About this task> Only one stretch of the data should be retyped: the lines from the line containing "ATOM 10 C CA" through the line containing "ATOM 60 C C". Keep pictures out of it.

[Dataset items]
□ □ □
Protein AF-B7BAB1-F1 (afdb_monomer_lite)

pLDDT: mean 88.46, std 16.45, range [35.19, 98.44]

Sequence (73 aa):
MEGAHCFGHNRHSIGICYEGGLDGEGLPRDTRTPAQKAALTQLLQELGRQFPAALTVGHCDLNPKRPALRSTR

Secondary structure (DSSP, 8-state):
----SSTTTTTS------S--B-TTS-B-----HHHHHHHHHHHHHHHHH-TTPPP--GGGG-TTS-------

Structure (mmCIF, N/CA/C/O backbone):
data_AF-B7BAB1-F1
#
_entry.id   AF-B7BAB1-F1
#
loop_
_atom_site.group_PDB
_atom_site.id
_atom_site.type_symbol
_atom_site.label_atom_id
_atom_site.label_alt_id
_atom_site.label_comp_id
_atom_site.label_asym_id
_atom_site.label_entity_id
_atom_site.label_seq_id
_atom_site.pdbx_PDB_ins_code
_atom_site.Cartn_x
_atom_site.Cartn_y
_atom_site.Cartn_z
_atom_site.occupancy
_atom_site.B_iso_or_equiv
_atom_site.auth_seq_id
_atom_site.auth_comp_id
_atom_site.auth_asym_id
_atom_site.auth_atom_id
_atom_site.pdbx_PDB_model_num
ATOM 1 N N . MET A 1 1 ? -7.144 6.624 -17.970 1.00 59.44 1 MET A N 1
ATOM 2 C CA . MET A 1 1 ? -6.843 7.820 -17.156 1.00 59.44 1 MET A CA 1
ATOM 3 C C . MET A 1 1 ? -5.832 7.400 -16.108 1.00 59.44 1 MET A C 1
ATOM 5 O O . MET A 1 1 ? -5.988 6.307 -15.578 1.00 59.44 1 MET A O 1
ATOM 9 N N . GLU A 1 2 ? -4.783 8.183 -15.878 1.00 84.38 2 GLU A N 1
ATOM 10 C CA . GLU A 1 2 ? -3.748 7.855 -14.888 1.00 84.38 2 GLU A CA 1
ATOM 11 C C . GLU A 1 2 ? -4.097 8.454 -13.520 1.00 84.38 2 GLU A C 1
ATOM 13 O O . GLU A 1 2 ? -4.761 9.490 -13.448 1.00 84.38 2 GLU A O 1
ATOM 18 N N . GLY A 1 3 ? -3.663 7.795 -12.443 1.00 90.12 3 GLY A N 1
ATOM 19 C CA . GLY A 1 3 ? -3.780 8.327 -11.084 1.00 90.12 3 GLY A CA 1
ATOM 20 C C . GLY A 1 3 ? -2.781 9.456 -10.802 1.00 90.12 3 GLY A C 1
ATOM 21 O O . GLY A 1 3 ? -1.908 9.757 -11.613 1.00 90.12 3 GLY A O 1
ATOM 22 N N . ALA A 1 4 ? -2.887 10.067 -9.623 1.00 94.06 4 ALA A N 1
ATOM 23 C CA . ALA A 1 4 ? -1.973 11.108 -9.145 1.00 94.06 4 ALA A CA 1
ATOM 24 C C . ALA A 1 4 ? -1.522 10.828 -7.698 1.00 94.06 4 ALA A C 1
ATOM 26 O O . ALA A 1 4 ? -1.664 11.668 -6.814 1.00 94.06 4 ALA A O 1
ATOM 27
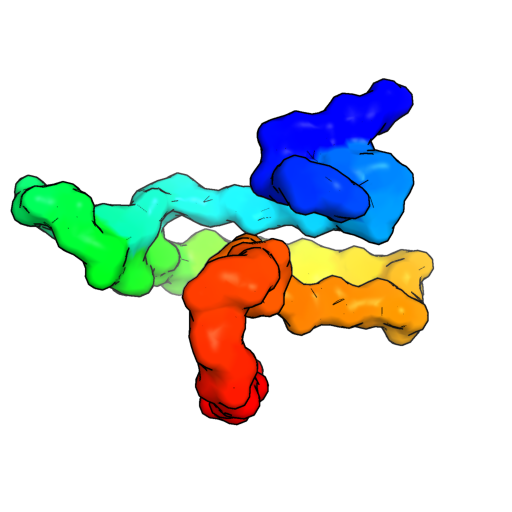 N N . HIS A 1 5 ? -1.017 9.617 -7.445 1.00 92.81 5 HIS A N 1
ATOM 28 C CA . HIS A 1 5 ? -0.714 9.098 -6.102 1.00 92.81 5 HIS A CA 1
ATOM 29 C C . HIS A 1 5 ? 0.781 8.933 -5.803 1.00 92.81 5 HIS A C 1
ATOM 31 O O . HIS A 1 5 ? 1.172 8.932 -4.640 1.00 92.81 5 HIS A O 1
ATOM 37 N N . CYS A 1 6 ? 1.634 8.761 -6.814 1.00 93.12 6 CYS A N 1
ATOM 38 C CA . CYS A 1 6 ? 3.076 8.623 -6.640 1.00 93.12 6 CYS A CA 1
ATOM 39 C C . CYS A 1 6 ? 3.831 9.116 -7.877 1
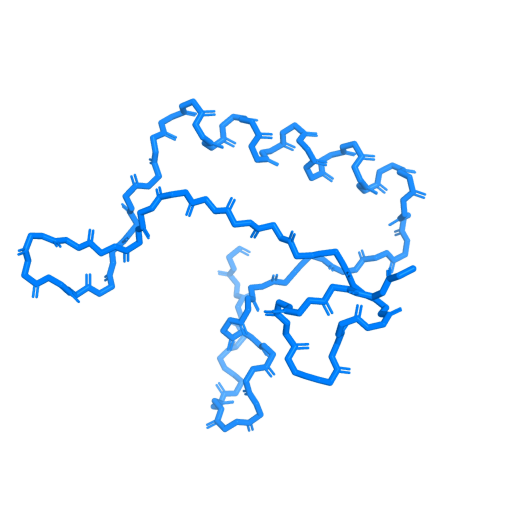.00 93.12 6 CYS A C 1
ATOM 41 O O . CYS A 1 6 ? 3.756 8.530 -8.962 1.00 93.12 6 CYS A O 1
ATOM 43 N N . PHE A 1 7 ? 4.575 10.211 -7.710 1.00 90.38 7 PHE A N 1
ATOM 44 C CA . PHE A 1 7 ? 5.360 10.804 -8.787 1.00 90.38 7 PHE A CA 1
ATOM 45 C C . PHE A 1 7 ? 6.327 9.775 -9.393 1.00 90.38 7 PHE A C 1
ATOM 47 O O . PHE A 1 7 ? 7.021 9.065 -8.674 1.00 90.38 7 PHE A O 1
ATOM 54 N N . GLY A 1 8 ? 6.345 9.671 -10.725 1.00 91.44 8 GLY A N 1
ATOM 55 C CA . GLY A 1 8 ? 7.136 8.673 -11.457 1.00 91.44 8 GLY A CA 1
ATOM 56 C C . GLY A 1 8 ? 6.493 7.283 -11.570 1.00 91.44 8 GLY A C 1
ATOM 57 O O . GLY A 1 8 ? 6.871 6.526 -12.464 1.00 91.44 8 GLY A O 1
ATOM 58 N N . HIS A 1 9 ? 5.475 6.972 -10.758 1.00 92.94 9 HIS A N 1
ATOM 59 C CA . HIS A 1 9 ? 4.845 5.644 -10.692 1.00 92.94 9 HIS A CA 1
ATOM 60 C C . HIS A 1 9 ? 3.354 5.616 -11.066 1.00 92.94 9 HIS A C 1
ATOM 62 O O . HIS A 1 9 ? 2.794 4.536 -11.254 1.00 92.94 9 HIS A O 1
ATOM 68 N N . ASN A 1 10 ? 2.712 6.773 -11.247 1.00 93.62 10 ASN A N 1
ATOM 69 C CA . ASN A 1 10 ? 1.279 6.903 -11.558 1.00 93.62 10 ASN A CA 1
ATOM 70 C C . ASN A 1 10 ? 0.775 6.035 -12.728 1.00 93.62 10 ASN A C 1
ATOM 72 O O . ASN A 1 10 ? -0.324 5.494 -12.659 1.00 93.62 10 ASN A O 1
ATOM 76 N N . ARG A 1 11 ? 1.580 5.885 -13.788 1.00 94.81 11 ARG A N 1
ATOM 77 C CA . ARG A 1 11 ? 1.190 5.174 -15.020 1.00 94.81 11 ARG A CA 1
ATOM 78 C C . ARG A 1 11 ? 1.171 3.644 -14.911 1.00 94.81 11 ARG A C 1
□ □ □
Result>
ATOM 10 C CA . GLU A 1 2 ? -3.748 7.855 -14.888 1.00 84.38 2 GLU A CA 1
ATOM 11 C C . GLU A 1 2 ? -4.097 8.454 -13.520 1.00 84.38 2 GLU A C 1
ATOM 13 O O . GLU A 1 2 ? -4.761 9.490 -13.448 1.00 84.38 2 GLU A O 1
ATOM 18 N N . GLY A 1 3 ? -3.663 7.795 -12.443 1.00 90.12 3 GLY A N 1
ATOM 19 C CA . GLY A 1 3 ? -3.780 8.327 -11.084 1.00 90.12 3 GLY A CA 1
ATOM 20 C C . GLY A 1 3 ? -2.781 9.456 -10.802 1.00 90.12 3 GLY A C 1
ATOM 21 O O . GLY A 1 3 ? -1.908 9.757 -11.613 1.00 90.12 3 GLY A O 1
ATOM 22 N N . ALA A 1 4 ? -2.887 10.067 -9.623 1.00 94.06 4 ALA A N 1
ATOM 23 C CA . ALA A 1 4 ? -1.973 11.108 -9.145 1.00 94.06 4 ALA A CA 1
ATOM 24 C C . ALA A 1 4 ? -1.522 10.828 -7.698 1.00 94.06 4 ALA A C 1
ATOM 26 O O . ALA A 1 4 ? -1.664 11.668 -6.814 1.00 94.06 4 ALA A O 1
ATOM 27
 N N . HIS A 1 5 ? -1.017 9.617 -7.445 1.00 92.81 5 HIS A N 1
ATOM 28 C CA . HIS A 1 5 ? -0.714 9.098 -6.102 1.00 92.81 5 HIS A CA 1
ATOM 29 C C . HIS A 1 5 ? 0.781 8.933 -5.803 1.00 92.81 5 HIS A C 1
ATOM 31 O O . HIS A 1 5 ? 1.172 8.932 -4.640 1.00 92.81 5 HIS A O 1
ATOM 37 N N . CYS A 1 6 ? 1.634 8.761 -6.814 1.00 93.12 6 CYS A N 1
ATOM 38 C CA . CYS A 1 6 ? 3.076 8.623 -6.640 1.00 93.12 6 CYS A CA 1
ATOM 39 C C . CYS A 1 6 ? 3.831 9.116 -7.877 1
.00 93.12 6 CYS A C 1
ATOM 41 O O . CYS A 1 6 ? 3.756 8.530 -8.962 1.00 93.12 6 CYS A O 1
ATOM 43 N N . PHE A 1 7 ? 4.575 10.211 -7.710 1.00 90.38 7 PHE A N 1
ATOM 44 C CA . PHE A 1 7 ? 5.360 10.804 -8.787 1.00 90.38 7 PHE A CA 1
ATOM 45 C C . PHE A 1 7 ? 6.327 9.775 -9.393 1.00 90.38 7 PHE A C 1
ATOM 47 O O . PHE A 1 7 ? 7.021 9.065 -8.674 1.00 90.38 7 PHE A O 1
ATOM 54 N N . GLY A 1 8 ? 6.345 9.671 -10.725 1.00 91.44 8 GLY A N 1
ATOM 55 C CA . GLY A 1 8 ? 7.136 8.673 -11.457 1.00 91.44 8 GLY A CA 1
ATOM 56 C C . GLY A 1 8 ? 6.493 7.283 -11.570 1.00 91.44 8 GLY A C 1
ATOM 57 O O . GLY A 1 8 ? 6.871 6.526 -12.464 1.00 91.44 8 GLY A O 1
ATOM 58 N N . HIS A 1 9 ? 5.475 6.972 -10.758 1.00 92.94 9 HIS A N 1
ATOM 59 C CA . HIS A 1 9 ? 4.845 5.644 -10.692 1.00 92.94 9 HIS A CA 1
ATOM 60 C C . HIS A 1 9 ? 3.354 5.616 -11.066 1.00 92.94 9 HIS A C 1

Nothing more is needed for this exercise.